■ **Problem statement**: Search the data below for the line containing "ATOM 109 O O", then please set down that line and all remaining ones exactly as written.
==== Material for this exercise
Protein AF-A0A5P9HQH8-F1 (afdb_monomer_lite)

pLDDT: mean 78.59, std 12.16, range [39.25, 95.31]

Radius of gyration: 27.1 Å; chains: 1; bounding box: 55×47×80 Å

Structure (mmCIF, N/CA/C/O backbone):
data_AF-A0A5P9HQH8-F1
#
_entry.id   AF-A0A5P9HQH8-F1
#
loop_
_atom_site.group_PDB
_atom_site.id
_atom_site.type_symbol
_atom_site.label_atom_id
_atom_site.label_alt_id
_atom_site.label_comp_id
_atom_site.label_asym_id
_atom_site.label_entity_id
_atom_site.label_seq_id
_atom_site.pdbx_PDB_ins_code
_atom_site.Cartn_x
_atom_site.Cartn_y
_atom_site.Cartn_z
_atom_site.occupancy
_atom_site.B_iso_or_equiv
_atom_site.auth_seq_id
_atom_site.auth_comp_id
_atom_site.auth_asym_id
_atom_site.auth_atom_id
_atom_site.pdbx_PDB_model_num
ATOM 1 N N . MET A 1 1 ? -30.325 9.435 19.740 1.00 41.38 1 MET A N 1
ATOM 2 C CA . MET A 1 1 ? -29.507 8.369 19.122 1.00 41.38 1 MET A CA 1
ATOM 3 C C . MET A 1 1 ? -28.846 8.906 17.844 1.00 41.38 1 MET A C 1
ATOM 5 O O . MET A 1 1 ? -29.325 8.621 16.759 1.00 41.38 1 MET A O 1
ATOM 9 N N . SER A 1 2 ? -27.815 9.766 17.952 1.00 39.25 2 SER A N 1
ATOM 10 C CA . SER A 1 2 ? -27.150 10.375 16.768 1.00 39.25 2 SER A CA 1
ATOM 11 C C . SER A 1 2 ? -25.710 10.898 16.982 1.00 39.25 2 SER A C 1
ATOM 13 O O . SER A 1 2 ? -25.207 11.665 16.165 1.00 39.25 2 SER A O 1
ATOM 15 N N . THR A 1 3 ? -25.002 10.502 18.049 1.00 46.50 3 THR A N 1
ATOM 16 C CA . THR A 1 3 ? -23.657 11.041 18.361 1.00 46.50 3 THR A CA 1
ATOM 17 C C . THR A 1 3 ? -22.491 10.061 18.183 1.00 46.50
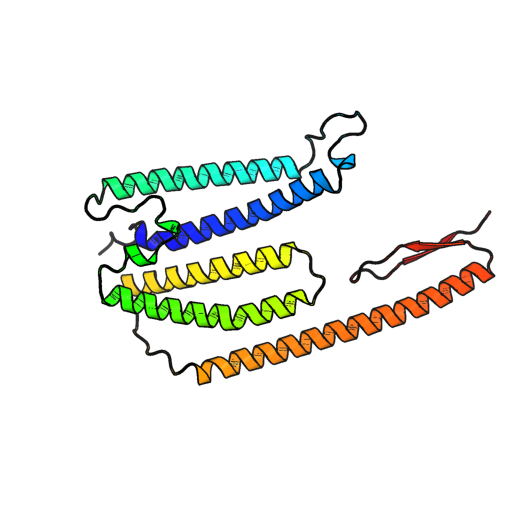 3 THR A C 1
ATOM 19 O O . THR A 1 3 ? -21.348 10.510 18.188 1.00 46.50 3 THR A O 1
ATOM 22 N N . MET A 1 4 ? -22.735 8.760 17.972 1.00 49.72 4 MET A N 1
ATOM 23 C CA . MET A 1 4 ? -21.664 7.749 17.835 1.00 49.72 4 MET A CA 1
ATOM 24 C C . MET A 1 4 ? -21.082 7.609 16.425 1.00 49.72 4 MET A C 1
ATOM 26 O O . MET A 1 4 ? -19.951 7.158 16.293 1.00 49.72 4 MET A O 1
ATOM 30 N N . ASP A 1 5 ? -21.784 8.068 15.386 1.00 50.56 5 ASP A N 1
ATOM 31 C CA . ASP A 1 5 ? -21.295 8.026 13.992 1.00 50.56 5 ASP A CA 1
ATOM 32 C C . ASP A 1 5 ? -20.132 9.015 13.740 1.00 50.56 5 ASP A C 1
ATOM 34 O O . ASP A 1 5 ? -19.586 9.080 12.648 1.00 50.56 5 ASP A O 1
ATOM 38 N N . LYS A 1 6 ? -19.756 9.803 14.762 1.00 61.59 6 LYS A N 1
ATOM 39 C CA . LYS A 1 6 ? -18.636 10.761 14.755 1.00 61.59 6 LYS A CA 1
ATOM 40 C C . LYS A 1 6 ? -17.507 10.367 15.712 1.00 61.59 6 LYS A C 1
ATOM 42 O O . LYS A 1 6 ? -16.615 11.181 15.967 1.00 61.59 6 LYS A O 1
ATOM 47 N N . ASP A 1 7 ? -17.571 9.179 16.317 1.00 71.50 7 ASP A N 1
ATOM 48 C CA . ASP A 1 7 ? -16.505 8.719 17.199 1.00 71.50 7 ASP A CA 1
ATOM 49 C C . ASP A 1 7 ? -15.306 8.284 16.351 1.00 71.50 7 ASP A C 1
ATOM 51 O O . ASP A 1 7 ? -15.396 7.375 15.522 1.00 71.50 7 ASP A O 1
ATOM 55 N N . LEU A 1 8 ? -14.170 8.951 16.571 1.00 77.94 8 LEU A N 1
ATOM 56 C CA . LEU A 1 8 ? -12.944 8.728 15.814 1.00 77.94 8 LEU A CA 1
ATOM 57 C C . LEU A 1 8 ? -12.525 7.255 15.863 1.00 77.94 8 LEU A C 1
ATOM 59 O O . LEU A 1 8 ? -11.986 6.758 14.884 1.00 77.94 8 LEU A O 1
ATOM 63 N N . ARG A 1 9 ? -12.840 6.540 16.950 1.00 76.12 9 ARG A N 1
ATOM 64 C CA . ARG A 1 9 ? -12.525 5.115 17.142 1.00 76.12 9 ARG A CA 1
ATOM 65 C C . ARG A 1 9 ? -13.160 4.193 16.109 1.00 76.12 9 ARG A C 1
ATOM 67 O O . ARG A 1 9 ? -12.509 3.262 15.651 1.00 76.12 9 ARG A O 1
ATOM 74 N N . VAL A 1 10 ? -14.402 4.471 15.720 1.00 76.81 10 VAL A N 1
ATOM 75 C CA . VAL A 1 10 ? -15.118 3.685 14.701 1.00 76.81 10 VAL A CA 1
ATOM 76 C C . VAL A 1 10 ? -14.627 4.051 13.300 1.00 76.81 10 VAL A C 1
ATOM 78 O O . VAL A 1 10 ? -14.613 3.219 12.395 1.00 76.81 10 VAL A O 1
ATOM 81 N N . GLU A 1 11 ? -14.185 5.296 13.125 1.00 84.06 11 GLU A N 1
ATOM 82 C CA . GLU A 1 11 ? -13.615 5.793 11.875 1.00 84.06 11 GLU A CA 1
ATOM 83 C C . GLU A 1 11 ? -12.140 5.401 11.681 1.00 84.06 11 GLU A C 1
ATOM 85 O O . GLU A 1 11 ? -11.652 5.488 10.557 1.00 84.06 11 GLU A O 1
ATOM 90 N N . LEU A 1 12 ? -11.414 4.964 12.721 1.00 84.31 12 LEU A N 1
ATOM 91 C CA . LEU A 1 12 ? -9.980 4.643 12.637 1.00 84.31 12 LEU A CA 1
ATOM 92 C C . LEU A 1 12 ? -9.646 3.682 11.481 1.00 84.31 12 LEU A C 1
ATOM 94 O O . LEU A 1 12 ? -8.765 4.025 10.692 1.00 84.31 12 LEU A O 1
ATOM 98 N N . PRO A 1 13 ? -10.350 2.545 11.288 1.00 87.25 13 PRO A N 1
ATOM 99 C CA . PRO A 1 13 ? -10.083 1.663 10.152 1.00 87.25 13 PRO A CA 1
ATOM 100 C C . PRO A 1 13 ? -10.270 2.353 8.793 1.00 87.25 13 PRO A C 1
ATOM 102 O O . PRO A 1 13 ? -9.538 2.060 7.853 1.00 87.25 13 PRO A O 1
ATOM 105 N N . LEU A 1 14 ? -11.209 3.300 8.685 1.00 88.31 14 LEU A N 1
ATOM 106 C CA . LEU A 1 14 ? -11.441 4.071 7.462 1.00 88.31 14 LEU A CA 1
ATOM 107 C C . LEU A 1 14 ? -10.288 5.044 7.185 1.00 88.31 14 LEU A C 1
ATOM 109 O O . LEU A 1 14 ? -9.832 5.148 6.046 1.00 88.31 14 LEU A O 1
ATOM 113 N N . TRP A 1 15 ? -9.774 5.711 8.223 1.00 90.19 15 TRP A N 1
ATOM 114 C CA . TRP A 1 15 ? -8.554 6.513 8.109 1.00 90.19 15 TRP A CA 1
ATOM 115 C C . TRP A 1 15 ? -7.363 5.645 7.689 1.00 90.19 15 TRP A C 1
ATOM 117 O O . TRP A 1 15 ? -6.588 6.064 6.834 1.00 90.19 15 TRP A O 1
ATOM 127 N N . THR A 1 16 ? -7.248 4.413 8.194 1.00 90.06 16 THR A N 1
ATOM 128 C CA . THR A 1 16 ? -6.181 3.494 7.770 1.00 90.06 16 THR A CA 1
ATOM 129 C C . THR A 1 16 ? -6.312 3.107 6.299 1.00 90.06 16 THR A C 1
ATOM 131 O O . THR A 1 16 ? -5.308 3.075 5.596 1.00 90.06 16 THR A O 1
ATOM 134 N N . ILE A 1 17 ? -7.529 2.876 5.793 1.00 90.94 17 ILE A N 1
ATOM 135 C CA . ILE A 1 17 ? -7.760 2.641 4.356 1.00 90.94 17 ILE A CA 1
ATOM 136 C C . ILE A 1 17 ? -7.306 3.851 3.535 1.00 90.94 17 ILE A C 1
ATOM 138 O O . ILE A 1 17 ? -6.579 3.683 2.558 1.00 90.94 17 ILE A O 1
ATOM 142 N N . GLY A 1 18 ? -7.693 5.064 3.942 1.00 92.44 18 GLY A N 1
ATOM 143 C CA . GLY A 1 18 ? -7.257 6.294 3.276 1.00 92.44 18 GLY A CA 1
ATOM 144 C C . GLY A 1 18 ? -5.732 6.429 3.248 1.00 92.44 18 GLY A C 1
ATOM 145 O O . GLY A 1 18 ? -5.155 6.716 2.200 1.00 92.44 18 GLY A O 1
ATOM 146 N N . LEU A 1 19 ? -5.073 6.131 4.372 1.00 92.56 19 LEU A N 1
========
■ **Reply to the task**:
ATOM 109 O O . LEU A 1 14 ? -9.832 5.148 6.046 1.00 88.31 14 LEU A O 1
ATOM 113 N N . TRP A 1 15 ? -9.774 5.711 8.223 1.00 90.19 15 TRP A N 1
ATOM 114 C CA . TRP A 1 15 ? -8.554 6.513 8.109 1.00 90.19 15 TRP A CA 1
ATOM 115 C C . TRP A 1 15 ? -7.363 5.645 7.689 1.00 90.19 15 TRP A C 1
ATOM 117 O O . TRP A 1 15 ? -6.588 6.064 6.834 1.00 90.19 15 TRP A O 1
ATOM 127 N N . THR A 1 16 ? -7.248 4.413 8.194 1.00 90.06 16 THR A N 1
ATOM 128 C CA . THR A 1 16 ? -6.181 3.494 7.770 1.00 90.06 16 THR A CA 1
ATOM 129 C C . THR A 1 16 ? -6.312 3.107 6.299 1.00 90.06 16 THR A C 1
ATOM 131 O O . THR A 1 16 ? -5.308 3.075 5.596 1.00 90.06 16 THR A O 1
ATOM 134 N N . ILE A 1 17 ? -7.529 2.876 5.793 1.00 90.94 17 ILE A N 1
ATOM 135 C CA . ILE A 1 17 ? -7.760 2.641 4.356 1.00 90.94 17 ILE A CA 1
ATOM 136 C C . ILE A 1 17 ? -7.306 3.851 3.535 1.00 90.94 17 ILE A C 1
ATOM 138 O O . ILE A 1 17 ? -6.579 3.683 2.558 1.00 90.94 17 ILE A O 1
ATOM 142 N N . GLY A 1 18 ? -7.693 5.064 3.942 1.00 92.44 18 GLY A N 1
ATOM 143 C CA . GLY A 1 18 ? -7.257 6.294 3.276 1.00 92.44 18 GLY A CA 1
ATOM 144 C C . GLY A 1 18 ? -5.732 6.429 3.248 1.00 92.44 18 GLY A C 1
ATOM 145 O O . GLY A 1 18 ? -5.155 6.716 2.200 1.00 92.44 18 GLY A O 1
ATOM 146 N N . LEU A 1 19 ? -5.073 6.131 4.372 1.00 92.56 19 LEU A N 1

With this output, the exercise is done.